* TASK ITEM *
In the entries below, find the line with "ATOM 42 C CA" and print exactly every line from there up to and including the line with "ATOM 90 O O", with no other lines.

§

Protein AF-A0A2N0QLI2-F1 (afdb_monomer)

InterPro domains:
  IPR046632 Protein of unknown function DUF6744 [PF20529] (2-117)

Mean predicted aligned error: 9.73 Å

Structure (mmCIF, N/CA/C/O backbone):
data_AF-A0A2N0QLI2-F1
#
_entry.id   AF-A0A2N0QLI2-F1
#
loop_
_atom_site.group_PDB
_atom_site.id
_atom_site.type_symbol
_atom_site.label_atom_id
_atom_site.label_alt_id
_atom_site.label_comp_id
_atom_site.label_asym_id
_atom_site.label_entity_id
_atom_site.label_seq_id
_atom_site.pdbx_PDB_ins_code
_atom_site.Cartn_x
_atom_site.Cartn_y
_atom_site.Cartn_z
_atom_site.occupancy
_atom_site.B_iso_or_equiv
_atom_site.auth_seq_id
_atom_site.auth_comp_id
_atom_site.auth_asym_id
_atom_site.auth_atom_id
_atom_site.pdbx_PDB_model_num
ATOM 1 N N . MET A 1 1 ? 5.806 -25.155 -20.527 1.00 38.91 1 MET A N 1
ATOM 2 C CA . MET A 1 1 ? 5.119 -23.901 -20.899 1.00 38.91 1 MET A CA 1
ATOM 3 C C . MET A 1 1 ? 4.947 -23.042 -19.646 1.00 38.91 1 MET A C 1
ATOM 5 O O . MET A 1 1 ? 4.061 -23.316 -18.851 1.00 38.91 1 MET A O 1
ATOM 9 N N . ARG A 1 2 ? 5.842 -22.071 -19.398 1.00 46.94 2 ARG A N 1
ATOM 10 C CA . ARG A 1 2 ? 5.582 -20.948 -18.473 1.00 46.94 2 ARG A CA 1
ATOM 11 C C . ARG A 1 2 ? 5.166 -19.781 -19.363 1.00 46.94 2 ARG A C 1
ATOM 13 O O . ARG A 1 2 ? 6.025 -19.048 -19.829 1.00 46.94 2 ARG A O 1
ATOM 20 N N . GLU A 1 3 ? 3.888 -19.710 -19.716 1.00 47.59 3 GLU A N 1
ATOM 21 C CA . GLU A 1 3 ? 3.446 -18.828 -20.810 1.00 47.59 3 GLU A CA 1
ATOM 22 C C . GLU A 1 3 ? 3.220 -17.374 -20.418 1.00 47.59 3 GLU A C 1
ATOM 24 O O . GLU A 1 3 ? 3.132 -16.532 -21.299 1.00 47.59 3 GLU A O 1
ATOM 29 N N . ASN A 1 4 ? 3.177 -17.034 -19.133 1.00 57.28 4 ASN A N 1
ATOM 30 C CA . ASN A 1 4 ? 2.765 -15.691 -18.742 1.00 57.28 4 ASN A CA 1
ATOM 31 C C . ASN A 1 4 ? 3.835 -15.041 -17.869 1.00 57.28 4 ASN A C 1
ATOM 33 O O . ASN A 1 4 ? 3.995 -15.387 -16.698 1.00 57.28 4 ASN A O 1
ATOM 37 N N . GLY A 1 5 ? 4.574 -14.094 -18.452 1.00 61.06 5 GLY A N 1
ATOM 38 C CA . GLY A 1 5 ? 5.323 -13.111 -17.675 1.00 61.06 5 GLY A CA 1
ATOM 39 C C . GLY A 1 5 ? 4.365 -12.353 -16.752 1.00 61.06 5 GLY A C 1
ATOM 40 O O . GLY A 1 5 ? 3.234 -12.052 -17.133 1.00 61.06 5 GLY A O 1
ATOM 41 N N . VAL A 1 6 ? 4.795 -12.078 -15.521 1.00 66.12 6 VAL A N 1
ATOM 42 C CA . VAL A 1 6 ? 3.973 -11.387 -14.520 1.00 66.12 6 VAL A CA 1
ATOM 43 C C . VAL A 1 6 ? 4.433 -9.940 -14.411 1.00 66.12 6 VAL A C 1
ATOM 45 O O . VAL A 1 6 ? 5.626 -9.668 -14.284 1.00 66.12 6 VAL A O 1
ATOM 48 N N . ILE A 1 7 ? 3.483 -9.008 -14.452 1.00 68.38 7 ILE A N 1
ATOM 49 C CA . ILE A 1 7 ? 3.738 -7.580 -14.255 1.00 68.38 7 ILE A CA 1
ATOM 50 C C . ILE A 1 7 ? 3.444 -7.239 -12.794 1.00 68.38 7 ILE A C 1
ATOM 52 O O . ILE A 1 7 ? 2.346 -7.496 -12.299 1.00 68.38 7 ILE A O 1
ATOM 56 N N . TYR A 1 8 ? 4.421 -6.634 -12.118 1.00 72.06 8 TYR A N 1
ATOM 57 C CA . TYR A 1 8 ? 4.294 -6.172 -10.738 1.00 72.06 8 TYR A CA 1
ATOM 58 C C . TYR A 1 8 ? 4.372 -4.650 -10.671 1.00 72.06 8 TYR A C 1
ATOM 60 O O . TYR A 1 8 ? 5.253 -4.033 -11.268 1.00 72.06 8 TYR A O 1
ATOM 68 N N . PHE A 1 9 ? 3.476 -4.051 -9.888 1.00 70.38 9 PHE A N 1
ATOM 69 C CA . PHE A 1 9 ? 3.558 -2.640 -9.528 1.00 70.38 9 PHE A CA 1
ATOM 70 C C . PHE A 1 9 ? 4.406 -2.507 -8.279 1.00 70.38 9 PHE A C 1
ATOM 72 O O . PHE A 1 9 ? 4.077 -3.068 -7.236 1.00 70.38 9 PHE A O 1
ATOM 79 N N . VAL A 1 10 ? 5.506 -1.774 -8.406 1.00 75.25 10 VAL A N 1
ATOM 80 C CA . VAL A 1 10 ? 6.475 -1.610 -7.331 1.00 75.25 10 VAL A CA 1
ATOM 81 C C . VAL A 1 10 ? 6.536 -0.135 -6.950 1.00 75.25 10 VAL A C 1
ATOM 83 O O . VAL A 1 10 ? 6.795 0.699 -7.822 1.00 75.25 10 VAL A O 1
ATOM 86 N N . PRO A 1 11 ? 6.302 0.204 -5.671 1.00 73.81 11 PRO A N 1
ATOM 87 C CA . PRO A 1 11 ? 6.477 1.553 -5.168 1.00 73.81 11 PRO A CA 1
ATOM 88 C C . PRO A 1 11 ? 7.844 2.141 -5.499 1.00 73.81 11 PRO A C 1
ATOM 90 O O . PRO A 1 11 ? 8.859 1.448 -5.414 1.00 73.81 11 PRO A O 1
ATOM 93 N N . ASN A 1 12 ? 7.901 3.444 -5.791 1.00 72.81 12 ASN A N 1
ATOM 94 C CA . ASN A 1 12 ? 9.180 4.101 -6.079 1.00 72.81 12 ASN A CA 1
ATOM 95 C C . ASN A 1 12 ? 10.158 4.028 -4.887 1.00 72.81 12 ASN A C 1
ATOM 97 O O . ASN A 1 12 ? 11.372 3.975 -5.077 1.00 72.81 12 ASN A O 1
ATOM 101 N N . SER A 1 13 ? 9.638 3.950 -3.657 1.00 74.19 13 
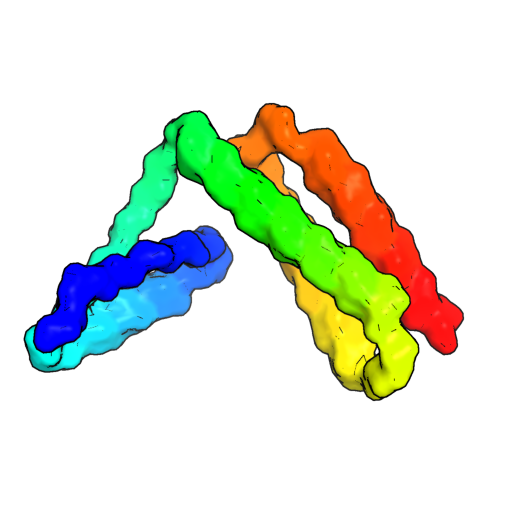SER A N 1
ATOM 102 C CA . SER A 1 13 ? 10.428 3.714 -2.441 1.00 74.19 13 SER A CA 1
ATOM 103 C C . SER A 1 13 ? 11.231 2.405 -2.481 1.00 74.19 13 SER A C 1
ATOM 105 O O . SER A 1 13 ? 12.265 2.301 -1.826 1.00 74.19 13 SER A O 1
ATOM 107 N N . MET A 1 14 ? 10.815 1.426 -3.290 1.00 83.81 14 MET A N 1
ATOM 108 C CA . MET A 1 14 ? 11.479 0.128 -3.443 1.00 83.81 14 MET A CA 1
ATOM 109 C C . MET A 1 14 ? 12.377 0.044 -4.688 1.00 83.81 14 MET A C 1
ATOM 111 O O . MET A 1 14 ? 12.903 -1.028 -4.989 1.00 83.81 14 MET A O 1
ATOM 115 N N . THR A 1 15 ? 12.609 1.152 -5.403 1.00 84.81 15 THR A N 1
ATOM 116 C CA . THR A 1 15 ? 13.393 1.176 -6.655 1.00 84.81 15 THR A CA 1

§

* TASK OUTPUT *
ATOM 42 C CA . VAL A 1 6 ? 3.973 -11.387 -14.520 1.00 66.12 6 VAL A CA 1
ATOM 43 C C . VAL A 1 6 ? 4.433 -9.940 -14.411 1.00 66.12 6 VAL A C 1
ATOM 45 O O . VAL A 1 6 ? 5.626 -9.668 -14.284 1.00 66.12 6 VAL A O 1
ATOM 48 N N . ILE A 1 7 ? 3.483 -9.008 -14.452 1.00 68.38 7 ILE A N 1
ATOM 49 C CA . ILE A 1 7 ? 3.738 -7.580 -14.255 1.00 68.38 7 ILE A CA 1
ATOM 50 C C . ILE A 1 7 ? 3.444 -7.239 -12.794 1.00 68.38 7 ILE A C 1
ATOM 52 O O . ILE A 1 7 ? 2.346 -7.496 -12.299 1.00 68.38 7 ILE A O 1
ATOM 56 N N . TYR A 1 8 ? 4.421 -6.634 -12.118 1.00 72.06 8 TYR A N 1
ATOM 57 C CA . TYR A 1 8 ? 4.294 -6.172 -10.738 1.00 72.06 8 TYR A CA 1
ATOM 58 C C . TYR A 1 8 ? 4.372 -4.650 -10.671 1.00 72.06 8 TYR A C 1
ATOM 60 O O . TYR A 1 8 ? 5.253 -4.033 -11.268 1.00 72.06 8 TYR A O 1
ATOM 68 N N . PHE A 1 9 ? 3.476 -4.051 -9.888 1.00 70.38 9 PHE A N 1
ATOM 69 C CA . PHE A 1 9 ? 3.558 -2.640 -9.528 1.00 70.38 9 PHE A CA 1
ATOM 70 C C . PHE A 1 9 ? 4.406 -2.507 -8.279 1.00 70.38 9 PHE A C 1
ATOM 72 O O . PHE A 1 9 ? 4.077 -3.068 -7.236 1.00 70.38 9 PHE A O 1
ATOM 79 N N . VAL A 1 10 ? 5.506 -1.774 -8.406 1.00 75.25 10 VAL A N 1
ATOM 80 C CA . VAL A 1 10 ? 6.475 -1.610 -7.331 1.00 75.25 10 VAL A CA 1
ATOM 81 C C . VAL A 1 10 ? 6.536 -0.135 -6.950 1.00 75.25 10 VAL A C 1
ATOM 83 O O . VAL A 1 10 ? 6.795 0.699 -7.822 1.00 75.25 10 VAL A O 1
ATOM 86 N N . PRO A 1 11 ? 6.302 0.204 -5.671 1.00 73.81 11 PRO A N 1
ATOM 87 C CA . PRO A 1 11 ? 6.477 1.553 -5.168 1.00 73.81 11 PRO A CA 1
ATOM 88 C C . PRO A 1 11 ? 7.844 2.141 -5.499 1.00 73.81 11 PRO A C 1
ATOM 90 O O . PRO A 1 11 ? 8.859 1.448 -5.414 1.00 73.81 11 PRO A O 1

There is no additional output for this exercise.